First-person shooters are a type of three-dimensional shooter game, featuring a first-person point of view with which the player sees the action through the eyes of the player character. They are unlike third-person shooters, in which the player can see (usually from behind) the character they are controlling. The primary design element is combat, mainly involving firearms.
First person-shooter games are also often categorized as being distinct from light gun shooters, a similar genre with a first-person perspective which use light gun peripherals, in contrast to first-person shooters which use conventional input devices for movement. Another difference is that first-person light-gun shooters like Virtua Cop often feature "on-rails" (scripted) movement, whereas first-person shooters like Doom give the player more freedom to roam.
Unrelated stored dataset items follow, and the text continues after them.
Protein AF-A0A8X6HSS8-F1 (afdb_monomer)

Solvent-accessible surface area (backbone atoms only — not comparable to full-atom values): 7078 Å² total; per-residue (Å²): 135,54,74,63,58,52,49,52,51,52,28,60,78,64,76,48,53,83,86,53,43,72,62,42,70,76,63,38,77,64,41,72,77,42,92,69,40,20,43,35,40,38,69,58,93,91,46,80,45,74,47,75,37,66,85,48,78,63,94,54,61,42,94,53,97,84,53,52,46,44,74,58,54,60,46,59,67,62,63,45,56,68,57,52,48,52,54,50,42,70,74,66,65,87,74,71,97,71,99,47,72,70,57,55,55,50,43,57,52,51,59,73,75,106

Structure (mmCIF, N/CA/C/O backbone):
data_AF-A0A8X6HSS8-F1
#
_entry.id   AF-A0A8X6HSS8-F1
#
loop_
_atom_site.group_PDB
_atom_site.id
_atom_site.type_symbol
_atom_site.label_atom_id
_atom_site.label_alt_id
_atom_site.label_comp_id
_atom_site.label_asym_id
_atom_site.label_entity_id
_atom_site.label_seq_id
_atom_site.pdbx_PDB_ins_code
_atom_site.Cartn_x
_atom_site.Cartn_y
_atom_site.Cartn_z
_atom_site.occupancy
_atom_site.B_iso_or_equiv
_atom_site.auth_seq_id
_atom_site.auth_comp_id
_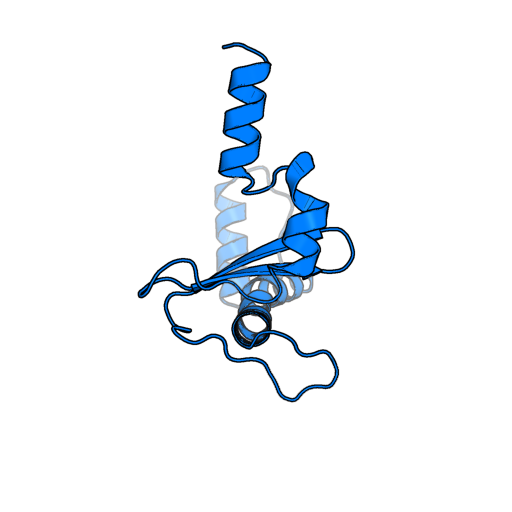atom_site.auth_asym_id
_atom_site.auth_a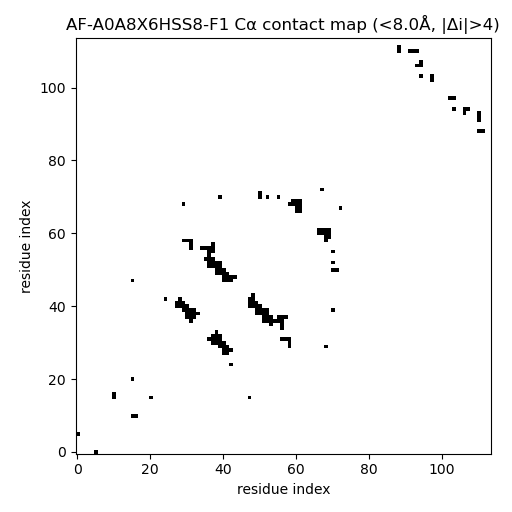tom_id
_atom_site.pdbx_PDB_model_num
ATOM 1 N N . MET A 1 1 ? -23.831 19.411 -9.114 1.00 66.62 1 MET A N 1
ATOM 2 C CA . MET A 1 1 ? -23.672 18.375 -8.068 1.00 66.62 1 MET A CA 1
ATOM 3 C C . MET A 1 1 ? -23.228 19.069 -6.788 1.00 66.62 1 MET A C 1
ATOM 5 O O . MET A 1 1 ? -22.302 19.867 -6.863 1.00 66.62 1 MET A O 1
ATOM 9 N N . SER A 1 2 ? -23.916 18.877 -5.660 1.00 88.75 2 SER A N 1
ATOM 10 C CA . SER A 1 2 ? -23.576 19.578 -4.410 1.00 88.75 2 SER A CA 1
ATOM 11 C C . SER A 1 2 ? -22.332 18.976 -3.746 1.00 88.75 2 SER A C 1
ATOM 13 O O . SER A 1 2 ? -22.028 17.795 -3.917 1.00 88.75 2 SER A O 1
ATOM 15 N N . LEU A 1 3 ? -21.617 19.767 -2.946 1.00 84.38 3 LEU A N 1
ATOM 16 C CA . LEU A 1 3 ? -20.429 19.291 -2.229 1.00 84.38 3 LEU A CA 1
ATOM 17 C C . LEU A 1 3 ? -20.769 18.166 -1.235 1.00 84.38 3 LEU A C 1
ATOM 19 O O . LEU A 1 3 ? -19.968 17.260 -1.007 1.00 84.38 3 LEU A O 1
ATOM 23 N N . GLU A 1 4 ? -21.994 18.179 -0.712 1.00 83.94 4 GLU A N 1
ATOM 24 C CA . GLU A 1 4 ? -22.523 17.120 0.140 1.00 83.94 4 GLU A CA 1
ATOM 25 C C . GLU A 1 4 ? -22.700 15.814 -0.627 1.00 83.94 4 GLU A C 1
ATOM 27 O O . GLU A 1 4 ? -22.163 14.805 -0.186 1.00 83.94 4 GLU A O 1
ATOM 32 N N . THR A 1 5 ? -23.347 15.840 -1.800 1.00 82.94 5 THR A N 1
ATOM 33 C CA . THR A 1 5 ? -23.544 14.644 -2.646 1.00 82.94 5 THR A CA 1
ATOM 34 C C . THR A 1 5 ? -22.221 14.044 -3.120 1.00 82.94 5 THR A C 1
ATOM 36 O O . THR A 1 5 ? -22.043 12.825 -3.068 1.00 82.94 5 THR A O 1
ATOM 39 N N . PHE A 1 6 ? -21.245 14.882 -3.485 1.00 85.75 6 PHE A N 1
ATOM 40 C CA . PHE A 1 6 ? -19.876 14.432 -3.758 1.00 85.75 6 PHE A CA 1
ATOM 41 C C . PHE A 1 6 ? -19.229 13.797 -2.523 1.00 85.75 6 PHE A C 1
ATOM 43 O O . PHE A 1 6 ? -18.599 12.742 -2.616 1.00 85.75 6 PHE A O 1
ATOM 50 N N . GLY A 1 7 ? -19.416 14.401 -1.350 1.00 78.88 7 GLY A N 1
ATOM 51 C CA . GLY A 1 7 ? -18.944 13.866 -0.079 1.00 78.88 7 GLY A CA 1
ATOM 52 C C . GLY A 1 7 ? -19.543 12.497 0.248 1.00 78.88 7 GLY A C 1
ATOM 53 O O . GLY A 1 7 ? -18.807 11.605 0.673 1.00 78.88 7 GLY A O 1
ATOM 54 N N . THR A 1 8 ? -20.844 12.295 0.029 1.00 78.88 8 THR A N 1
ATOM 55 C CA . THR A 1 8 ? -21.511 11.003 0.245 1.00 78.88 8 THR A CA 1
ATOM 56 C C . THR A 1 8 ? -21.011 9.954 -0.738 1.00 78.88 8 THR A C 1
ATOM 58 O O . THR A 1 8 ? -20.589 8.884 -0.302 1.00 78.88 8 THR A O 1
ATOM 61 N N . MET A 1 9 ? -20.962 10.267 -2.035 1.00 76.38 9 MET A N 1
ATOM 62 C CA . MET A 1 9 ? -20.453 9.342 -3.056 1.00 76.38 9 MET A CA 1
ATOM 63 C C . MET A 1 9 ? -18.990 8.962 -2.808 1.00 76.38 9 MET A C 1
ATOM 65 O O . MET A 1 9 ? -18.635 7.786 -2.847 1.00 76.38 9 MET A O 1
ATOM 69 N N . SER A 1 10 ? -18.147 9.935 -2.456 1.00 72.31 10 SER A N 1
ATOM 70 C CA . SER A 1 10 ? -16.742 9.700 -2.116 1.00 72.31 10 SER A CA 1
ATOM 71 C C . SER A 1 10 ? -16.585 8.764 -0.911 1.00 72.31 10 SER A C 1
ATOM 73 O O . SER A 1 10 ? -15.713 7.896 -0.916 1.00 72.31 10 SER A O 1
ATOM 75 N N . ARG A 1 11 ? -17.443 8.890 0.112 1.00 72.88 11 ARG A N 1
ATOM 76 C CA . ARG A 1 11 ? -17.447 7.998 1.288 1.00 72.88 11 ARG A CA 1
ATOM 77 C C . ARG A 1 11 ? -17.898 6.579 0.944 1.00 72.88 11 ARG A C 1
ATOM 79 O O . ARG A 1 11 ? -17.328 5.638 1.487 1.00 72.88 11 ARG A O 1
ATOM 86 N N . VAL A 1 12 ? -18.886 6.430 0.058 1.00 68.81 12 VAL A N 1
ATOM 87 C CA . VAL A 1 12 ? -19.384 5.122 -0.405 1.00 68.81 12 VAL A CA 1
ATOM 88 C C . VAL A 1 12 ? -18.312 4.400 -1.215 1.00 68.81 12 VAL A C 1
ATOM 90 O O . VAL A 1 12 ? -17.959 3.277 -0.876 1.00 68.81 12 VAL A O 1
ATOM 93 N N . ILE A 1 13 ? -17.718 5.069 -2.208 1.00 68.62 13 ILE A N 1
ATOM 94 C CA . ILE A 1 13 ? -16.664 4.486 -3.056 1.00 68.62 13 ILE A CA 1
ATOM 95 C C . ILE A 1 13 ? -15.437 4.100 -2.223 1.00 68.62 13 ILE A C 1
ATOM 97 O O . ILE A 1 13 ? -14.828 3.058 -2.441 1.00 68.62 13 ILE A O 1
ATOM 101 N N . ARG A 1 14 ? -15.069 4.924 -1.236 1.00 65.88 14 ARG A N 1
ATOM 102 C CA . ARG A 1 14 ? -13.931 4.640 -0.348 1.00 65.88 14 ARG A CA 1
ATOM 103 C C . ARG A 1 14 ? -14.267 3.656 0.771 1.00 65.88 14 ARG A C 1
ATOM 105 O O . ARG A 1 14 ? -13.363 3.313 1.531 1.00 65.88 14 ARG A O 1
ATOM 112 N N . LEU A 1 15 ? -15.541 3.273 0.923 1.00 65.31 15 LEU A N 1
ATOM 113 C CA . LEU A 1 15 ? -16.068 2.473 2.037 1.00 65.31 15 LEU A CA 1
ATOM 114 C C . LEU A 1 15 ? -15.642 3.009 3.429 1.00 65.31 15 LEU A C 1
ATOM 116 O O . LEU A 1 15 ? -15.698 2.317 4.451 1.00 65.31 15 LEU A O 1
ATOM 120 N N . ASP A 1 16 ? -15.238 4.280 3.497 1.00 61.72 16 ASP A N 1
ATOM 121 C CA . ASP A 1 16 ? -14.672 4.925 4.676 1.00 61.72 16 ASP A CA 1
ATOM 122 C C . ASP A 1 16 ? -15.510 6.147 5.035 1.00 61.72 16 ASP A C 1
ATOM 124 O O . ASP A 1 16 ? -15.745 7.064 4.249 1.00 61.72 16 ASP A O 1
ATOM 128 N N . ASN A 1 17 ? -15.958 6.153 6.282 1.00 65.94 17 ASN A N 1
ATOM 129 C CA . ASN A 1 17 ? -16.744 7.223 6.866 1.00 65.94 17 ASN A CA 1
ATOM 130 C C . ASN A 1 17 ? -16.066 7.591 8.182 1.00 65.94 17 ASN A C 1
ATOM 132 O O . ASN A 1 17 ? -16.056 6.812 9.141 1.00 65.94 17 ASN A O 1
ATOM 136 N N . LYS A 1 18 ? -15.471 8.787 8.188 1.00 65.00 18 LYS A N 1
ATOM 137 C CA . LYS A 1 18 ? -14.610 9.302 9.259 1.00 65.00 18 LYS A CA 1
ATOM 138 C C . LYS A 1 18 ? -15.344 9.369 10.605 1.00 65.00 18 LYS A C 1
ATOM 140 O O . LYS A 1 18 ? -14.720 9.145 11.637 1.00 65.00 18 LYS A O 1
ATOM 145 N N . SER A 1 19 ? -16.660 9.597 10.578 1.00 68.12 19 SER A N 1
ATOM 146 C CA . SER A 1 19 ? -17.525 9.676 11.766 1.00 68.12 19 SER A CA 1
ATOM 147 C C . SER A 1 19 ? -17.706 8.326 12.475 1.00 68.12 19 SER A C 1
ATOM 149 O O . SER A 1 19 ? -17.658 8.250 13.698 1.00 68.12 19 SER A O 1
ATOM 151 N N . THR A 1 20 ? -17.835 7.229 11.724 1.00 66.56 20 THR A N 1
ATOM 152 C CA . THR A 1 20 ? -18.061 5.882 12.279 1.00 66.56 20 THR A CA 1
ATOM 153 C C . THR A 1 20 ? -16.765 5.101 12.514 1.00 66.56 20 THR A C 1
ATOM 155 O O . THR A 1 20 ? -16.797 3.973 13.008 1.00 66.56 20 THR A O 1
ATOM 158 N N . ARG A 1 21 ? -15.603 5.693 12.199 1.00 65.62 21 ARG A N 1
ATOM 159 C CA . ARG A 1 21 ? -14.285 5.038 12.234 1.00 65.62 21 ARG A CA 1
ATOM 160 C C . ARG A 1 21 ? -13.878 4.554 13.633 1.00 65.62 21 ARG A C 1
ATOM 162 O O . ARG A 1 21 ? -13.306 3.476 13.753 1.00 65.62 21 ARG A O 1
ATOM 169 N N . GLN A 1 22 ? -14.179 5.309 14.695 1.00 65.19 22 GLN A N 1
ATOM 170 C CA . GLN A 1 22 ? -13.854 4.897 16.072 1.00 65.19 22 GLN A CA 1
ATOM 171 C C . GLN A 1 22 ? -14.692 3.701 16.550 1.00 65.19 22 GLN A C 1
ATOM 173 O O . GLN A 1 22 ? -14.167 2.838 17.249 1.00 65.19 22 GLN A O 1
ATOM 178 N N . LYS A 1 23 ? -15.970 3.627 16.152 1.00 64.69 23 LYS A N 1
ATOM 179 C CA . LYS A 1 23 ? -16.857 2.499 16.480 1.00 64.69 23 LYS A CA 1
ATOM 180 C C . LYS A 1 23 ? -16.465 1.248 15.685 1.00 64.69 23 LYS A C 1
ATOM 182 O O . LYS A 1 23 ? -16.280 0.188 16.274 1.00 64.69 23 LYS A O 1
ATOM 187 N N . ARG A 1 24 ? -16.206 1.401 14.379 1.00 61.75 24 ARG A N 1
ATOM 188 C CA . ARG A 1 24 ? -15.709 0.324 13.506 1.00 61.75 24 ARG A CA 1
ATOM 189 C C . ARG A 1 24 ? -14.360 -0.236 13.944 1.00 61.75 24 ARG A C 1
ATOM 191 O O . ARG A 1 24 ? -14.188 -1.440 13.931 1.00 61.75 24 ARG A O 1
ATOM 198 N N . ARG A 1 25 ? -13.444 0.586 14.470 1.00 61.41 25 ARG A N 1
ATOM 199 C CA . ARG A 1 25 ? -12.175 0.109 15.063 1.00 61.41 25 ARG A CA 1
ATOM 200 C C . ARG A 1 25 ? -12.333 -0.966 16.139 1.00 61.41 25 ARG A C 1
ATOM 202 O O . ARG A 1 25 ? -11.419 -1.763 16.323 1.00 61.41 25 ARG A O 1
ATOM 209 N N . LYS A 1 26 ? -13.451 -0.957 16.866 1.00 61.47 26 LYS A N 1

The first-person shooter may be considered a distinct genre itself, or a type of shooter game, in turn a subgenre of the wider action game genre. Following the release of Doom in 1993, games in this style were commonly termed "Doom clones"; over time this term has largely been replaced by "first-person shooter". Wolfenstein 3D, released in 1992, the year before Doom, has been credited with introducing the genre, but critics have since identified similar though less advanced games developed as far back as 1973. There are occasional disagreements regarding the specific design elements which constitute a first-person shooter. For example, Deus Ex or BioShock may be considered as first-person shooters, but may also be considered role-playing video games as they borrow from this genre extensively. Certain puzzle games like Portal are also called first-person shooters, but lack any direct combat or shooting element, instead using the first-person perspective to help immerse players within the game to help solve puzzles. Some commentators extend the definition to include combat flight simulators where the cockpit or vehicle takes place of the hands and weapons.